**YOUR INSTRUCTIONS:** Below are records with pictures in them. Transcribe everything from the line containing "ATOM 189 C C" down to the line containing "ATOM 235 C CA", exactly, and leave the pictures behind.

-------------------------

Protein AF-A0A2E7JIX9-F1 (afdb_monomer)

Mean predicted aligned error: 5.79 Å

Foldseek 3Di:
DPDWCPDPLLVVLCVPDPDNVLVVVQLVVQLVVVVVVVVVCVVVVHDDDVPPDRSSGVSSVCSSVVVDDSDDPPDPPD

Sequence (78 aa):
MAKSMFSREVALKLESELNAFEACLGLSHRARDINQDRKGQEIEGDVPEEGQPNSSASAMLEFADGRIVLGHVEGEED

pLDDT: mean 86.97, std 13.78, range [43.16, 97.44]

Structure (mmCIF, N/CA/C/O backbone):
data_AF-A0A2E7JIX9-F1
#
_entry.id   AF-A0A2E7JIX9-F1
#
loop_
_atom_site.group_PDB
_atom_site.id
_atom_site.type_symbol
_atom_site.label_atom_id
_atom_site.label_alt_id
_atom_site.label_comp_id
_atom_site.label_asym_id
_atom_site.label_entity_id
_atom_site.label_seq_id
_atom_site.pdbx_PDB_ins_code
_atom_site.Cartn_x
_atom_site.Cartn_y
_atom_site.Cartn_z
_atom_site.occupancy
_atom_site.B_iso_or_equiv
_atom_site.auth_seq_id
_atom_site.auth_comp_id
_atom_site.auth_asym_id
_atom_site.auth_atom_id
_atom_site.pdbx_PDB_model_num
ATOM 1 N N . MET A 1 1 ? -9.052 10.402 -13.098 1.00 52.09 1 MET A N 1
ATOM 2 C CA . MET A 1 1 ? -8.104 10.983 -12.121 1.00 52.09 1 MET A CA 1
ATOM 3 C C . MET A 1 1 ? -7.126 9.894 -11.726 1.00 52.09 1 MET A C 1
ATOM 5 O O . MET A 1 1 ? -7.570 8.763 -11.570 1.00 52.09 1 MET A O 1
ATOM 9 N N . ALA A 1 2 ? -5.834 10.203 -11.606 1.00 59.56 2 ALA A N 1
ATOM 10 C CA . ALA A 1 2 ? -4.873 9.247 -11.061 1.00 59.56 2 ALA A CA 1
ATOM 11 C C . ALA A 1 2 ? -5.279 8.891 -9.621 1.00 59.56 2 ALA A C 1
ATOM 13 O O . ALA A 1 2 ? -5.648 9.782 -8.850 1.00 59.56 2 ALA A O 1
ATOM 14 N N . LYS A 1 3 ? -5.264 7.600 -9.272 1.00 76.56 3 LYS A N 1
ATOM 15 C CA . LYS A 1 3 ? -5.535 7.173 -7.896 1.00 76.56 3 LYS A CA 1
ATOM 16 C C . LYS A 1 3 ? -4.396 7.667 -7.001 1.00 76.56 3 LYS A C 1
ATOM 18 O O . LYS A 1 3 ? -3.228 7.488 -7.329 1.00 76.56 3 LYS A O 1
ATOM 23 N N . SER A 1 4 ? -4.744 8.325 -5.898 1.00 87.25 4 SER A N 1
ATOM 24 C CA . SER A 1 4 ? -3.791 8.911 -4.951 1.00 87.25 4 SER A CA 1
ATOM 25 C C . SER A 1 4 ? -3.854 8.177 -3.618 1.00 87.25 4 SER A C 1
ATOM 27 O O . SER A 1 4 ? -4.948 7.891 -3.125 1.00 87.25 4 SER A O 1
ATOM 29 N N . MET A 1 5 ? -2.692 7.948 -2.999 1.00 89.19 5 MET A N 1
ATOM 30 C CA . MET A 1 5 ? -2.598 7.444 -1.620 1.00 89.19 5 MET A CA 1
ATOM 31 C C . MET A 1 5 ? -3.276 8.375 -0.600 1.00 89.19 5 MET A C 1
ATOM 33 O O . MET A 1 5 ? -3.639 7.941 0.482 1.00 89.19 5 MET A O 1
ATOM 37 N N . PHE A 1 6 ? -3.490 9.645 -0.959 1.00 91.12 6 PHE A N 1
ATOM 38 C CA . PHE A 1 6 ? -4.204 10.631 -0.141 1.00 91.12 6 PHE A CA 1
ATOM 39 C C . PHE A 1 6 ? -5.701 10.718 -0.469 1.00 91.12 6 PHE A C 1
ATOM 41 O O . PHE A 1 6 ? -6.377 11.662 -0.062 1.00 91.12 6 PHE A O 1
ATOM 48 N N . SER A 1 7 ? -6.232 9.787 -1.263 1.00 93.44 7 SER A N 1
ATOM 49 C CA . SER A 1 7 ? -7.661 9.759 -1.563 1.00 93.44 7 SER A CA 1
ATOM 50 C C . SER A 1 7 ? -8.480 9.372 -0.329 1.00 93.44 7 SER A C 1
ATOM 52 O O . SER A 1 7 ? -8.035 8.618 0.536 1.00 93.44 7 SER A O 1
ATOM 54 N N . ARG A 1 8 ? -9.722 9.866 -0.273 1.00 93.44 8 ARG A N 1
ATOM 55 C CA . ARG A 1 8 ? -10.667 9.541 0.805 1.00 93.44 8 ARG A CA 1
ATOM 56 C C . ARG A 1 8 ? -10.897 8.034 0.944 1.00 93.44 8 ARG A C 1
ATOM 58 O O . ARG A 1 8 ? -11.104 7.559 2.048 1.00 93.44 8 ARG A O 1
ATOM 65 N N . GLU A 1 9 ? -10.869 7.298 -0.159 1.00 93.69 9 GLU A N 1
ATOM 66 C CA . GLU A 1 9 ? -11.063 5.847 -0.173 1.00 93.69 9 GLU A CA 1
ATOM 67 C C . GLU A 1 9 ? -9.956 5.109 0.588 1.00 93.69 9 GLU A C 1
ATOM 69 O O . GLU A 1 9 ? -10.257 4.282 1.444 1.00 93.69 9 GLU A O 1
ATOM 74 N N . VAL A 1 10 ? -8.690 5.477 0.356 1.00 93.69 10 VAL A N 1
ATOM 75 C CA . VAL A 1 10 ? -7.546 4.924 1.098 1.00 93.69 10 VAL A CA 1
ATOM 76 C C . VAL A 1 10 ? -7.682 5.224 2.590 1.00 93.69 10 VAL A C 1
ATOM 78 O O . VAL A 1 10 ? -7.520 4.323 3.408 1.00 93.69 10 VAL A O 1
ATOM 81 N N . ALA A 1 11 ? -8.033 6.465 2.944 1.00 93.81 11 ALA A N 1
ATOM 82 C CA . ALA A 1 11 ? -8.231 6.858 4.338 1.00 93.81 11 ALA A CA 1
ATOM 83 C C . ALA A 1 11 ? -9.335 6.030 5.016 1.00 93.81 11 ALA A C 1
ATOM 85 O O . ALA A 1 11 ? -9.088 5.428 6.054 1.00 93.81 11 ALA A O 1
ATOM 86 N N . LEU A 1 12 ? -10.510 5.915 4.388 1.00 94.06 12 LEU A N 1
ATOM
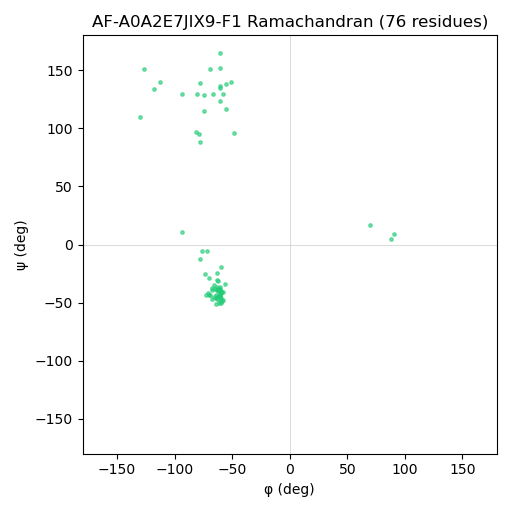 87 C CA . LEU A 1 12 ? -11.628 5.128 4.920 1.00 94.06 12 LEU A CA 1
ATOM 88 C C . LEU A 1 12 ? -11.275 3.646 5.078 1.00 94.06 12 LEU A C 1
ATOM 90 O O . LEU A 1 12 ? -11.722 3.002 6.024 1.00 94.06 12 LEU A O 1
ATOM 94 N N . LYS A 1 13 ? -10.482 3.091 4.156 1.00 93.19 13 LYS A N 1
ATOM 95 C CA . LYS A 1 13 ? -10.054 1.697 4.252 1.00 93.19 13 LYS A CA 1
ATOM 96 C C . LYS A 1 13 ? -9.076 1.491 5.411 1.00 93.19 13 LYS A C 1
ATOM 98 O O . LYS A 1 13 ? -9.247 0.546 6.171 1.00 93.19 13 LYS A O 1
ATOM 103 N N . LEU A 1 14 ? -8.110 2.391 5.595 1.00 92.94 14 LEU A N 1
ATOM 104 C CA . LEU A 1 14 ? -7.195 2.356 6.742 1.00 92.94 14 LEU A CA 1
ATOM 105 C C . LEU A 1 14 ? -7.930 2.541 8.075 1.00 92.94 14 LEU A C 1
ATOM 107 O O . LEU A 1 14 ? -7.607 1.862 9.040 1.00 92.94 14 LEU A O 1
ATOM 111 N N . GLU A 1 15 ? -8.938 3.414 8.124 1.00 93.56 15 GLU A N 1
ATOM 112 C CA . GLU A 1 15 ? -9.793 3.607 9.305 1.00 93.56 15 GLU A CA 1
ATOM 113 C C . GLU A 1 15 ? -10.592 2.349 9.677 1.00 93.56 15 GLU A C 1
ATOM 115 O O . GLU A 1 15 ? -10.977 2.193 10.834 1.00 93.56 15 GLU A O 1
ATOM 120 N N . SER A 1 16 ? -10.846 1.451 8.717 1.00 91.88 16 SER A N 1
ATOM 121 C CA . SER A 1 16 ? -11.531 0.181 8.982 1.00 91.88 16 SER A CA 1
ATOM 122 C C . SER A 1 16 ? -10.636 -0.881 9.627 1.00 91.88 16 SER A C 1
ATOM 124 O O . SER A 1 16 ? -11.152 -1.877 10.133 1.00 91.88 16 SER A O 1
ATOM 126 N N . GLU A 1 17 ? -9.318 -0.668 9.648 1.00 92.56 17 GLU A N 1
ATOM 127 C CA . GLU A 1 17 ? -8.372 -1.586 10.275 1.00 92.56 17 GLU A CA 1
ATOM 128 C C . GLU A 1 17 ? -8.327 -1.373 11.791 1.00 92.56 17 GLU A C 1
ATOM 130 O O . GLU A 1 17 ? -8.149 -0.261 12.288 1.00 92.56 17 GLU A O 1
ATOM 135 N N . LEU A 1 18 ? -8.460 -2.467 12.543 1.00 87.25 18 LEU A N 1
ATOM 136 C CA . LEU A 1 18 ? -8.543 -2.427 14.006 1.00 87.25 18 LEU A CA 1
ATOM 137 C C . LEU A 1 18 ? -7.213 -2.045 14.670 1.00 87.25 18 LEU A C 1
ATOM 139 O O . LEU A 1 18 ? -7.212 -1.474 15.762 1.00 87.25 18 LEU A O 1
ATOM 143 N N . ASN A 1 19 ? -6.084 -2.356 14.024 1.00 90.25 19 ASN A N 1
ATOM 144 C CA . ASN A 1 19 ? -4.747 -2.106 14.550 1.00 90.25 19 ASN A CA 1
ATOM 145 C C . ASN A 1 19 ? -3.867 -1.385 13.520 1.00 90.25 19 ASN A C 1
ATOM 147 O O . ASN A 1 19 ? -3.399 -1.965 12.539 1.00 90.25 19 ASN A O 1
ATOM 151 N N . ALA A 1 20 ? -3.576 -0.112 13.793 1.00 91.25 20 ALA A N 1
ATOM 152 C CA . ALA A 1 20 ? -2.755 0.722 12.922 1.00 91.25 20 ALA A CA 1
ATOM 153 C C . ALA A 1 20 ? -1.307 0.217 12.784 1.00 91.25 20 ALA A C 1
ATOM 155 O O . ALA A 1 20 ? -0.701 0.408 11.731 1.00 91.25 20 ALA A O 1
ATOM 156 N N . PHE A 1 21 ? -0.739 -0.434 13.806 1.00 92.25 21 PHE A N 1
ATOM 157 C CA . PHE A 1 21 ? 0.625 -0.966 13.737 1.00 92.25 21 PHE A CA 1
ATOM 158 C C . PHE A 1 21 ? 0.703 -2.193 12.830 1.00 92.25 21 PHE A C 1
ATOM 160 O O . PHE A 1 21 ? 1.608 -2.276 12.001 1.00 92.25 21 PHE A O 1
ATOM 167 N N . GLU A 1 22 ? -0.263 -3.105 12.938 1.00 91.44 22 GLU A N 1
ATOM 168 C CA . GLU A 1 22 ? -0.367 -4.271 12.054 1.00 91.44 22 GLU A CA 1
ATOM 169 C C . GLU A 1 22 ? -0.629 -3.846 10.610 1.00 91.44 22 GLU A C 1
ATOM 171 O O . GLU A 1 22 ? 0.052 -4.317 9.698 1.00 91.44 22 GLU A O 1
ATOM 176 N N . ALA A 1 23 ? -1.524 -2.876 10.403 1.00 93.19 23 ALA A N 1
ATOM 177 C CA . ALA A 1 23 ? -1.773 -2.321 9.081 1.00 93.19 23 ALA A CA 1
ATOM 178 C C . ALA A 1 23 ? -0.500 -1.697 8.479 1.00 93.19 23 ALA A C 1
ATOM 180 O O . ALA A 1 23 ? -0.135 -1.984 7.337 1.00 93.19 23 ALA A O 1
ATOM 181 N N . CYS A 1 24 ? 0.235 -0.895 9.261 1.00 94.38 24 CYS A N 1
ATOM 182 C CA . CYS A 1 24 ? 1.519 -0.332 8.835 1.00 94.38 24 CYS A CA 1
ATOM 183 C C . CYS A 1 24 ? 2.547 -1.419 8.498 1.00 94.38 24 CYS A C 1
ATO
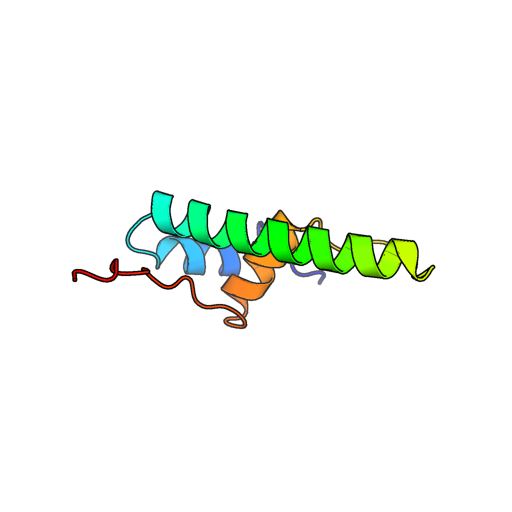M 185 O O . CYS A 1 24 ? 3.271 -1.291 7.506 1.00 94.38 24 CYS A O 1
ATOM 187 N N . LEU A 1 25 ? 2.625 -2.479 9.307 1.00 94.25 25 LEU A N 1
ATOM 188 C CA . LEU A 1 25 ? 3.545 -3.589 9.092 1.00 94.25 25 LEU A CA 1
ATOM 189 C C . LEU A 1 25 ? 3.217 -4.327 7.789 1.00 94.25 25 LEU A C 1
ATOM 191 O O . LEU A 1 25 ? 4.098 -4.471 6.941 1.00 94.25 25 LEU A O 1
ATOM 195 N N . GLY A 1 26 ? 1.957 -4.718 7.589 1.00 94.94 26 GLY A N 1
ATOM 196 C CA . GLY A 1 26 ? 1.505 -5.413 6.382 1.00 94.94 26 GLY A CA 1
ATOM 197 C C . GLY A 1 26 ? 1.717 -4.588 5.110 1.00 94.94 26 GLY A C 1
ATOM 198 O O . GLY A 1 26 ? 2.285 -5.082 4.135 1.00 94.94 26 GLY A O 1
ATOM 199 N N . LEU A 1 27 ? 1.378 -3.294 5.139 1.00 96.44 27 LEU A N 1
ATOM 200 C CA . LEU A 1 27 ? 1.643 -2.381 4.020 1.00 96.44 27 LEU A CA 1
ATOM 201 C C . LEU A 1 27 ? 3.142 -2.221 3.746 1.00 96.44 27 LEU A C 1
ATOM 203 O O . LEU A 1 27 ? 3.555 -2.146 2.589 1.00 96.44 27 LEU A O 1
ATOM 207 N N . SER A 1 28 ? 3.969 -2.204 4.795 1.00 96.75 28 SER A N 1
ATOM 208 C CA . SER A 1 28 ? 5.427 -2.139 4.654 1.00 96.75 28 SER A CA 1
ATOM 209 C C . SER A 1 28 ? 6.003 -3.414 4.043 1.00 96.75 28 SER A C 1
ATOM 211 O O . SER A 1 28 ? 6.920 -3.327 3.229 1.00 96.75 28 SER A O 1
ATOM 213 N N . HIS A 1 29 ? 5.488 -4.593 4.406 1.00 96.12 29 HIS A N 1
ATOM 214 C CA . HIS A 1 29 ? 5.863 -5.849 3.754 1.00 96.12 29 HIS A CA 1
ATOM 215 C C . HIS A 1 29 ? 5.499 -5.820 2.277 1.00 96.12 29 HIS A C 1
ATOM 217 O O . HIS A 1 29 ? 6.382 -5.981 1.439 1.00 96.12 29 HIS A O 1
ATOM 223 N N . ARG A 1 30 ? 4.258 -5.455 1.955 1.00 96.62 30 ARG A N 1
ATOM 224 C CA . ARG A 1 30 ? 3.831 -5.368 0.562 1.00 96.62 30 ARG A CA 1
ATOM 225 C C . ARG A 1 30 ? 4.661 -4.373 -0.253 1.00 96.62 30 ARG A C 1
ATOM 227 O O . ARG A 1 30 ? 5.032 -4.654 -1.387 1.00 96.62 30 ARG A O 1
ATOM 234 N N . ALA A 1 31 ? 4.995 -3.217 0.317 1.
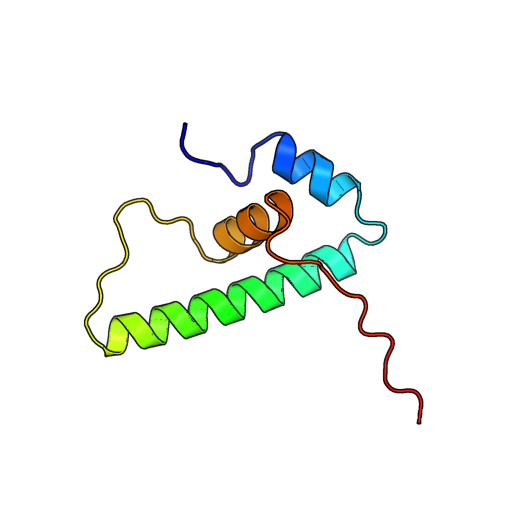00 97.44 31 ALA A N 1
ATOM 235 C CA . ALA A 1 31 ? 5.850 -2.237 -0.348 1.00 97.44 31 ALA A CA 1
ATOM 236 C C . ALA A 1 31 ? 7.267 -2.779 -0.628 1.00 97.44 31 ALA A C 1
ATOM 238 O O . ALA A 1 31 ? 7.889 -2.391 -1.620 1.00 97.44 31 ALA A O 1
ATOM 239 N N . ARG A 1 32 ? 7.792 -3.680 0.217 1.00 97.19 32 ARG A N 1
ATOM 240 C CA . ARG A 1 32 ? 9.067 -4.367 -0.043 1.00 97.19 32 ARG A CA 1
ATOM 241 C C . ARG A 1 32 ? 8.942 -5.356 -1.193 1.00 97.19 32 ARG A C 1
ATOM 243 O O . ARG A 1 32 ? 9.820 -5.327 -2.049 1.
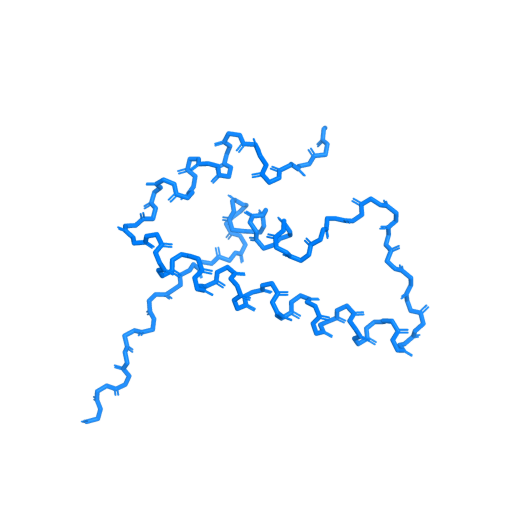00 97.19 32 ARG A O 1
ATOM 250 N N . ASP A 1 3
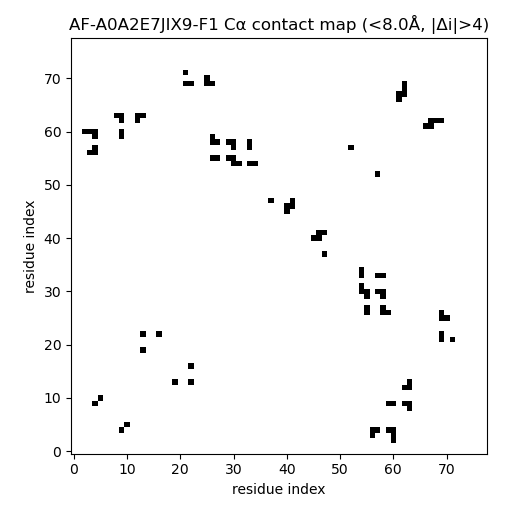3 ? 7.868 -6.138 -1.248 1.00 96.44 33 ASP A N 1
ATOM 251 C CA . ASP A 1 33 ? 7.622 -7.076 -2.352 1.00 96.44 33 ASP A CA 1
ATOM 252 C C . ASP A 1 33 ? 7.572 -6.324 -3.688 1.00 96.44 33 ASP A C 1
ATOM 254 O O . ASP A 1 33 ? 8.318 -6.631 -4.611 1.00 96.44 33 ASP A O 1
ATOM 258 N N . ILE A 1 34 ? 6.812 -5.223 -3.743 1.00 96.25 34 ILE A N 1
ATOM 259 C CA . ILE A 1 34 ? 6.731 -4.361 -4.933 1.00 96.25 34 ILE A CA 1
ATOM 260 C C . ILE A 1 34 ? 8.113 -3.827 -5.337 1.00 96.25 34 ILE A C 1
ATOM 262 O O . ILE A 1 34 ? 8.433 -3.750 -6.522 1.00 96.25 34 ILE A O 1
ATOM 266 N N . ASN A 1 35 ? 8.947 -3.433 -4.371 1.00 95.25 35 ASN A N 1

-------------------------

**EXERCISE OUTPUT:**
ATOM 189 C C . LEU A 1 25 ? 3.217 -4.327 7.789 1.00 94.25 25 LEU A C 1
ATOM 191 O O . LEU A 1 25 ? 4.098 -4.471 6.941 1.00 94.25 25 LEU A O 1
ATOM 195 N N . GLY A 1 26 ? 1.957 -4.718 7.589 1.00 94.94 26 GLY A N 1
ATOM 196 C CA . GLY A 1 26 ? 1.505 -5.413 6.382 1.00 94.94 26 GLY A CA 1
ATOM 197 C C . GLY A 1 26 ? 1.717 -4.588 5.110 1.00 94.94 26 GLY A C 1
ATOM 198 O O . GLY A 1 26 ? 2.285 -5.082 4.135 1.00 94.94 26 GLY A O 1
ATOM 199 N N . LEU A 1 27 ? 1.378 -3.294 5.139 1.00 96.44 27 LEU A N 1
ATOM 200 C CA . LEU A 1 27 ? 1.643 -2.381 4.020 1.00 96.44 27 LEU A CA 1
ATOM 201 C C . LEU A 1 27 ? 3.142 -2.221 3.746 1.00 96.44 27 LEU A C 1
ATOM 203 O O . LEU A 1 27 ? 3.555 -2.146 2.589 1.00 96.44 27 LEU A O 1
ATOM 207 N N . SER A 1 28 ? 3.969 -2.204 4.795 1.00 96.75 28 SER A N 1
ATOM 208 C CA . SER A 1 28 ? 5.427 -2.139 4.654 1.00 96.75 28 SER A CA 1
ATOM 209 C C . SER A 1 28 ? 6.003 -3.414 4.043 1.00 96.75 28 SER A C 1
ATOM 211 O O . SER A 1 28 ? 6.920 -3.327 3.229 1.00 96.75 28 SER A O 1
ATOM 213 N N . HIS A 1 29 ? 5.488 -4.593 4.406 1.00 96.12 29 HIS A N 1
ATOM 214 C CA . HIS A 1 29 ? 5.863 -5.849 3.754 1.00 96.12 29 HIS A CA 1
ATOM 215 C C . HIS A 1 29 ? 5.499 -5.820 2.277 1.00 96.12 29 HIS A C 1
ATOM 217 O O . HIS A 1 29 ? 6.382 -5.981 1.439 1.00 96.12 29 HIS A O 1
ATOM 223 N N . ARG A 1 30 ? 4.258 -5.455 1.955 1.00 96.62 30 ARG A N 1
ATOM 224 C CA . ARG A 1 30 ? 3.831 -5.368 0.562 1.00 96.62 30 ARG A CA 1
ATOM 225 C C . ARG A 1 30 ? 4.661 -4.373 -0.253 1.00 96.62 30 ARG A C 1
ATOM 227 O O . ARG A 1 30 ? 5.032 -4.654 -1.387 1.00 96.62 30 ARG A O 1
ATOM 234 N N . ALA A 1 31 ? 4.995 -3.217 0.317 1.
00 97.44 31 ALA A N 1
ATOM 235 C CA . ALA A 1 31 ? 5.850 -2.237 -0.348 1.00 97.44 31 ALA A CA 1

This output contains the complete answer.